Starter cultures for production of fermented milk products
A large collection of natural isolates of lactic acid bacteria (LAB) was made mostly from different homemade cheeses and fermented milk products that are produced in very specific ecologically isolated regions throughout Serbia. These regions such as, for instance, the high mountains, the river valleys, the seacoast, etc. are characterized by extremely clean surrounding. In addition, people inhabiting some of these regions are long living population. All strains have been biochemically and genetically characterized in the Institute for Molecular Genetics and Genetic Engineering, Belgrade, Serbia. On the basis of this research, the various starter cultures containing precisely characterized LAB were constructed for production of cheeses and fermented milk products. These starter cultures were tested on industrial scale in dairy plants in Serbia.
PRODUCTION OF “ACIDOVIT”
“Acidovit” is low fat, dietary fermented milk product made from the skimmed pasteurized milk. Manufacturing of “Acidovit” is possible in the standard yoghurt production line without any substantial changes or significant investments. For production of “Acidovit”, the only addition to the yoghurt production line is a vat with cooling system. The final product is dietary fermented milk beverage with 0.1% milk fat, 0.5% of minerals, 3.9% of protein and 5% of lactose (total dry mater of 9.5%). Energy value of “Acidovit” is 151.58 kJ/100gr or 312.57 kJ per 0.2 litre package. Except the good nutritive characteristics typical for all fermented milk beverages, “Acidovit” also has some additional properties because of the presence of Lactobacillus helveticus. It has strong antimicrobial activity and inhibits the growth of pathogenic and food spoilage microorganisms, such as bacteria from genus Escherichia, Proteus, Pseudomonas, Bacillus and Clostridium. “Acidovit” could be manufactured in two versions, according to the taste of consumers.

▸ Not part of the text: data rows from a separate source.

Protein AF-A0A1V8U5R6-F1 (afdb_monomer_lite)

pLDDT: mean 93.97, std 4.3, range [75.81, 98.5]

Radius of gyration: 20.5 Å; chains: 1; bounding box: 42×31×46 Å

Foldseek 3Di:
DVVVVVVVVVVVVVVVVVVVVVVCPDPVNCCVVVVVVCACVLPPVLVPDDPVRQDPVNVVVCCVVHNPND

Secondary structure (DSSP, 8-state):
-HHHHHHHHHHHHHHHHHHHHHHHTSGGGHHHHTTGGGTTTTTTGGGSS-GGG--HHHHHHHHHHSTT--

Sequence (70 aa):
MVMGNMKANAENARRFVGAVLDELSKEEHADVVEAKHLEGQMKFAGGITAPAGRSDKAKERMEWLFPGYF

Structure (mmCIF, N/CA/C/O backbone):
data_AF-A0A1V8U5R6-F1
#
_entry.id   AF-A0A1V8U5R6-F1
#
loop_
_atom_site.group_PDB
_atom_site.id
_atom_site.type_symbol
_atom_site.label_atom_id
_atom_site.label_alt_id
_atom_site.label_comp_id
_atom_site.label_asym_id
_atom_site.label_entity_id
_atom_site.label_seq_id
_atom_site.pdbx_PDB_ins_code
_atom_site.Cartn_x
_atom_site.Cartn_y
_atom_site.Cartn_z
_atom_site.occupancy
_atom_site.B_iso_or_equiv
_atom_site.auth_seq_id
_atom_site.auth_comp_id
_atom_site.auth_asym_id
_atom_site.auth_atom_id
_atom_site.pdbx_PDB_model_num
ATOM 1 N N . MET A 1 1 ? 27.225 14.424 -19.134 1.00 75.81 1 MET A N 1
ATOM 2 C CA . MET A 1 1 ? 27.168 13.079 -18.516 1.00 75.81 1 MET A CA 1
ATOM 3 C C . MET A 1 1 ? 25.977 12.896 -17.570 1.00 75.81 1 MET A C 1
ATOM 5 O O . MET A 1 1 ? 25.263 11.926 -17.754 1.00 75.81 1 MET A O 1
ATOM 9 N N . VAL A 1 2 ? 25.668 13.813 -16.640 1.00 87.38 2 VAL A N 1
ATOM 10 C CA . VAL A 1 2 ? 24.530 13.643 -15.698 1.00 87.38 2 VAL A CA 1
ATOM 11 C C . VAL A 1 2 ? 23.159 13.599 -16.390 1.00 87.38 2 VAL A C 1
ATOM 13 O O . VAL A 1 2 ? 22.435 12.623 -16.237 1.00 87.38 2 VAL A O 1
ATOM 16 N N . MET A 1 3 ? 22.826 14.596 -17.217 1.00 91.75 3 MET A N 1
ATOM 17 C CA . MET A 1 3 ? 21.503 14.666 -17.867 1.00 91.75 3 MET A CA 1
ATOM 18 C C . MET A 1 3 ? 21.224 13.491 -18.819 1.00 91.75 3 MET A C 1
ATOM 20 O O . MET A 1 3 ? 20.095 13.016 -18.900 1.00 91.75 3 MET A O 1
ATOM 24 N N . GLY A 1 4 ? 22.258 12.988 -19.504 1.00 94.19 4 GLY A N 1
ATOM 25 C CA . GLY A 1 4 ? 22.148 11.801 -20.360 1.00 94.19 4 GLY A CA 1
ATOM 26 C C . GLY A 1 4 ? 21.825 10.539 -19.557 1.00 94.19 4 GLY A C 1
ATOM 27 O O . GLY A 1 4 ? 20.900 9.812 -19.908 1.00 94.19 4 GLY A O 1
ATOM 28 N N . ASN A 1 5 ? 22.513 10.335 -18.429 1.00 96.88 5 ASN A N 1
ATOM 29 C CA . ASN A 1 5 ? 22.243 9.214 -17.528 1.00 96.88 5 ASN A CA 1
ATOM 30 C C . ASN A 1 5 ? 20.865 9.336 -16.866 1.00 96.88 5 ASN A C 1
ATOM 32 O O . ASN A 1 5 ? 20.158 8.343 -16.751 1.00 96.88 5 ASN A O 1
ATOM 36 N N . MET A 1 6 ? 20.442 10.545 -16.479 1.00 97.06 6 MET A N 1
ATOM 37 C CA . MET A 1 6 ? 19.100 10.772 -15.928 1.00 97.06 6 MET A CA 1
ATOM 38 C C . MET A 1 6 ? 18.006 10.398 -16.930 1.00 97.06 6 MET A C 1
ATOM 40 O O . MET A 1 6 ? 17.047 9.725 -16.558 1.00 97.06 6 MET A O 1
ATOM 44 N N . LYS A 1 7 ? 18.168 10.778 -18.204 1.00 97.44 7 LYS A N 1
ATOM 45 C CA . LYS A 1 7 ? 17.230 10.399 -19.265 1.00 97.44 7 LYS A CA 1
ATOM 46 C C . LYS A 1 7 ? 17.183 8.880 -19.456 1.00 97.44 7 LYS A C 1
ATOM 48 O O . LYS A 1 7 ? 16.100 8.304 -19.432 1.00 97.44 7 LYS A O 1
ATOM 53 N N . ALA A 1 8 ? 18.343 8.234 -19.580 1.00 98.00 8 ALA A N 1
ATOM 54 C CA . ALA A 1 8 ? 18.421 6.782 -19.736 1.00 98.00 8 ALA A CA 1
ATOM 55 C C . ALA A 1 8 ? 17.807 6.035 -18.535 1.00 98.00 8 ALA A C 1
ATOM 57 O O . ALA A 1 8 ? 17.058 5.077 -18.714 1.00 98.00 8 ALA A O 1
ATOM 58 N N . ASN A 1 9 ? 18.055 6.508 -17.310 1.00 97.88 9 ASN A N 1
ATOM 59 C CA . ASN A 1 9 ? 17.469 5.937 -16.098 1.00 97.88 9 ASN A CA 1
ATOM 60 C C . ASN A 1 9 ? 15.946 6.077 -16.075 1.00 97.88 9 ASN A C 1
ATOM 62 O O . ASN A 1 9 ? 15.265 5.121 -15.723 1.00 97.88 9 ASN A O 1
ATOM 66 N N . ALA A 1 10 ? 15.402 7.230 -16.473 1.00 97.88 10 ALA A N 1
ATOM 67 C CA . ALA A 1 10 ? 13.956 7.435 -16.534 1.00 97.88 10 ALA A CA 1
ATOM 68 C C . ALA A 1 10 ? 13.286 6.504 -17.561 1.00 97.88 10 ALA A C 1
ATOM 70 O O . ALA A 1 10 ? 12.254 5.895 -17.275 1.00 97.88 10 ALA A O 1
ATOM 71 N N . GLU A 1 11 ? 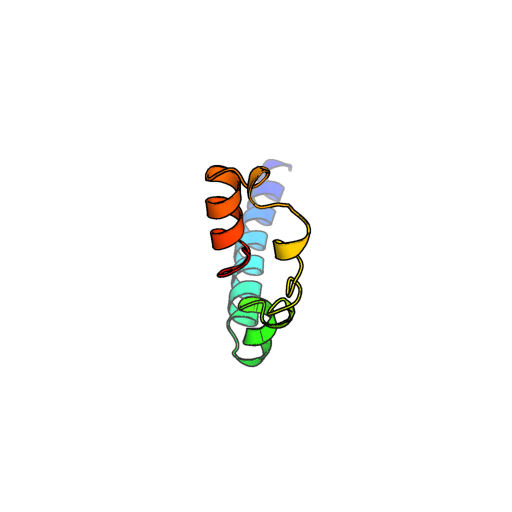13.893 6.342 -18.740 1.00 98.44 11 GLU A N 1
ATOM 72 C CA . GLU A 1 11 ? 13.408 5.414 -19.768 1.00 98.44 11 GLU A CA 1
ATOM 73 C C . GLU A 1 11 ? 13.439 3.960 -19.282 1.00 98.44 11 GLU A C 1
ATOM 75 O O . GLU A 1 11 ? 12.475 3.215 -19.482 1.00 98.44 11 GLU A O 1
ATOM 80 N N . ASN A 1 12 ? 14.514 3.564 -18.598 1.00 98.31 12 ASN A N 1
ATOM 81 C CA . ASN A 1 12 ? 14.643 2.224 -18.034 1.00 98.31 12 ASN A CA 1
ATOM 82 C C . ASN A 1 12 ? 13.669 1.989 -16.877 1.00 98.31 12 ASN A C 1
ATOM 84 O O . ASN A 1 12 ? 13.045 0.934 -16.833 1.00 98.31 12 ASN A O 1
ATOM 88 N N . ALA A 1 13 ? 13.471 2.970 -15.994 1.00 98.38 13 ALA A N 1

a) ”ACIDOVIT” from pasteurized skim milk with the strain Lactobacillus helveticus BGRA43. After the preparation of milk and starter culture by the procedure similar to that for yogurt production, the milk is inoculated with 2-3% of the culture, and fermentation is performed at 350C within 6 hours. During the fermentation, after the formation of curd (4-4.5 hours, 34-360SH), the fermentation vat is cooled with ice-cold water. At the end of fermentation, a gentle agitation of the curd (15-30 rpm) is recommended. The final fermented product is characterized by the high viscosity and pleasant thickness having a good flavour, and with shelf life of 5 days at 40C.
b) “ACIDOVIT” from pasteurized skim milk with mild flavour. In this case, the mixed starter culture consisting of strains Lactobacillus helveticus BGRA43 and Streptococcus thermophilus BGTMS1 is used under the same manufacturing conditions.
The starter culture for yogurt production (YOGO) is recently constructed from strains Lactobacillus bulgaricus BGPKM1 and Streptococcus thermophilus BGTMS2. Using this starter culture in the standard yoghurt production line, the final product (obtained after 2.5 to 3 hours of fermentation) had a generally good quality with appropriate viscosity and flavour.
3. WHITE SOFT CHEESE
Starter culture for production of white soft cheese (Lactococcus lactis, Lactococcus lactis subsp. diacetylactis) could be added as 3-5% inoculum during the initial steps of cheese making. This starter culture has the aromogenic properties and the very high level of salt tolerance, which enables its activity in the presence of higher concentrations of salt. The use of this culture in cheese making process resulted in much better final product with good flavour and less variations in overall quality.
4. SEMIHARD TRAPIST-TYPE CHEESE
Starter culture for production of semi hard cheeses using Trapist technology is mesophilic starter culture consisting of two species from genus Lactococcus and one Lastobacillus casei strain. Preparation of bulk starter was completed within 8 hours using 3-5% inoculum. The ripening period of the cheese was from 2 to 3 months. This starter culture was used on industrial scale in the processing of 3000 L of milk and compared with the activity of imported starter cultures. The cheese manufactured with our starter culture has very good flavour and the elasticity. In addition, during repeated cheese making with our starter culture, obtained cheese always had standard characteristics with minor variations.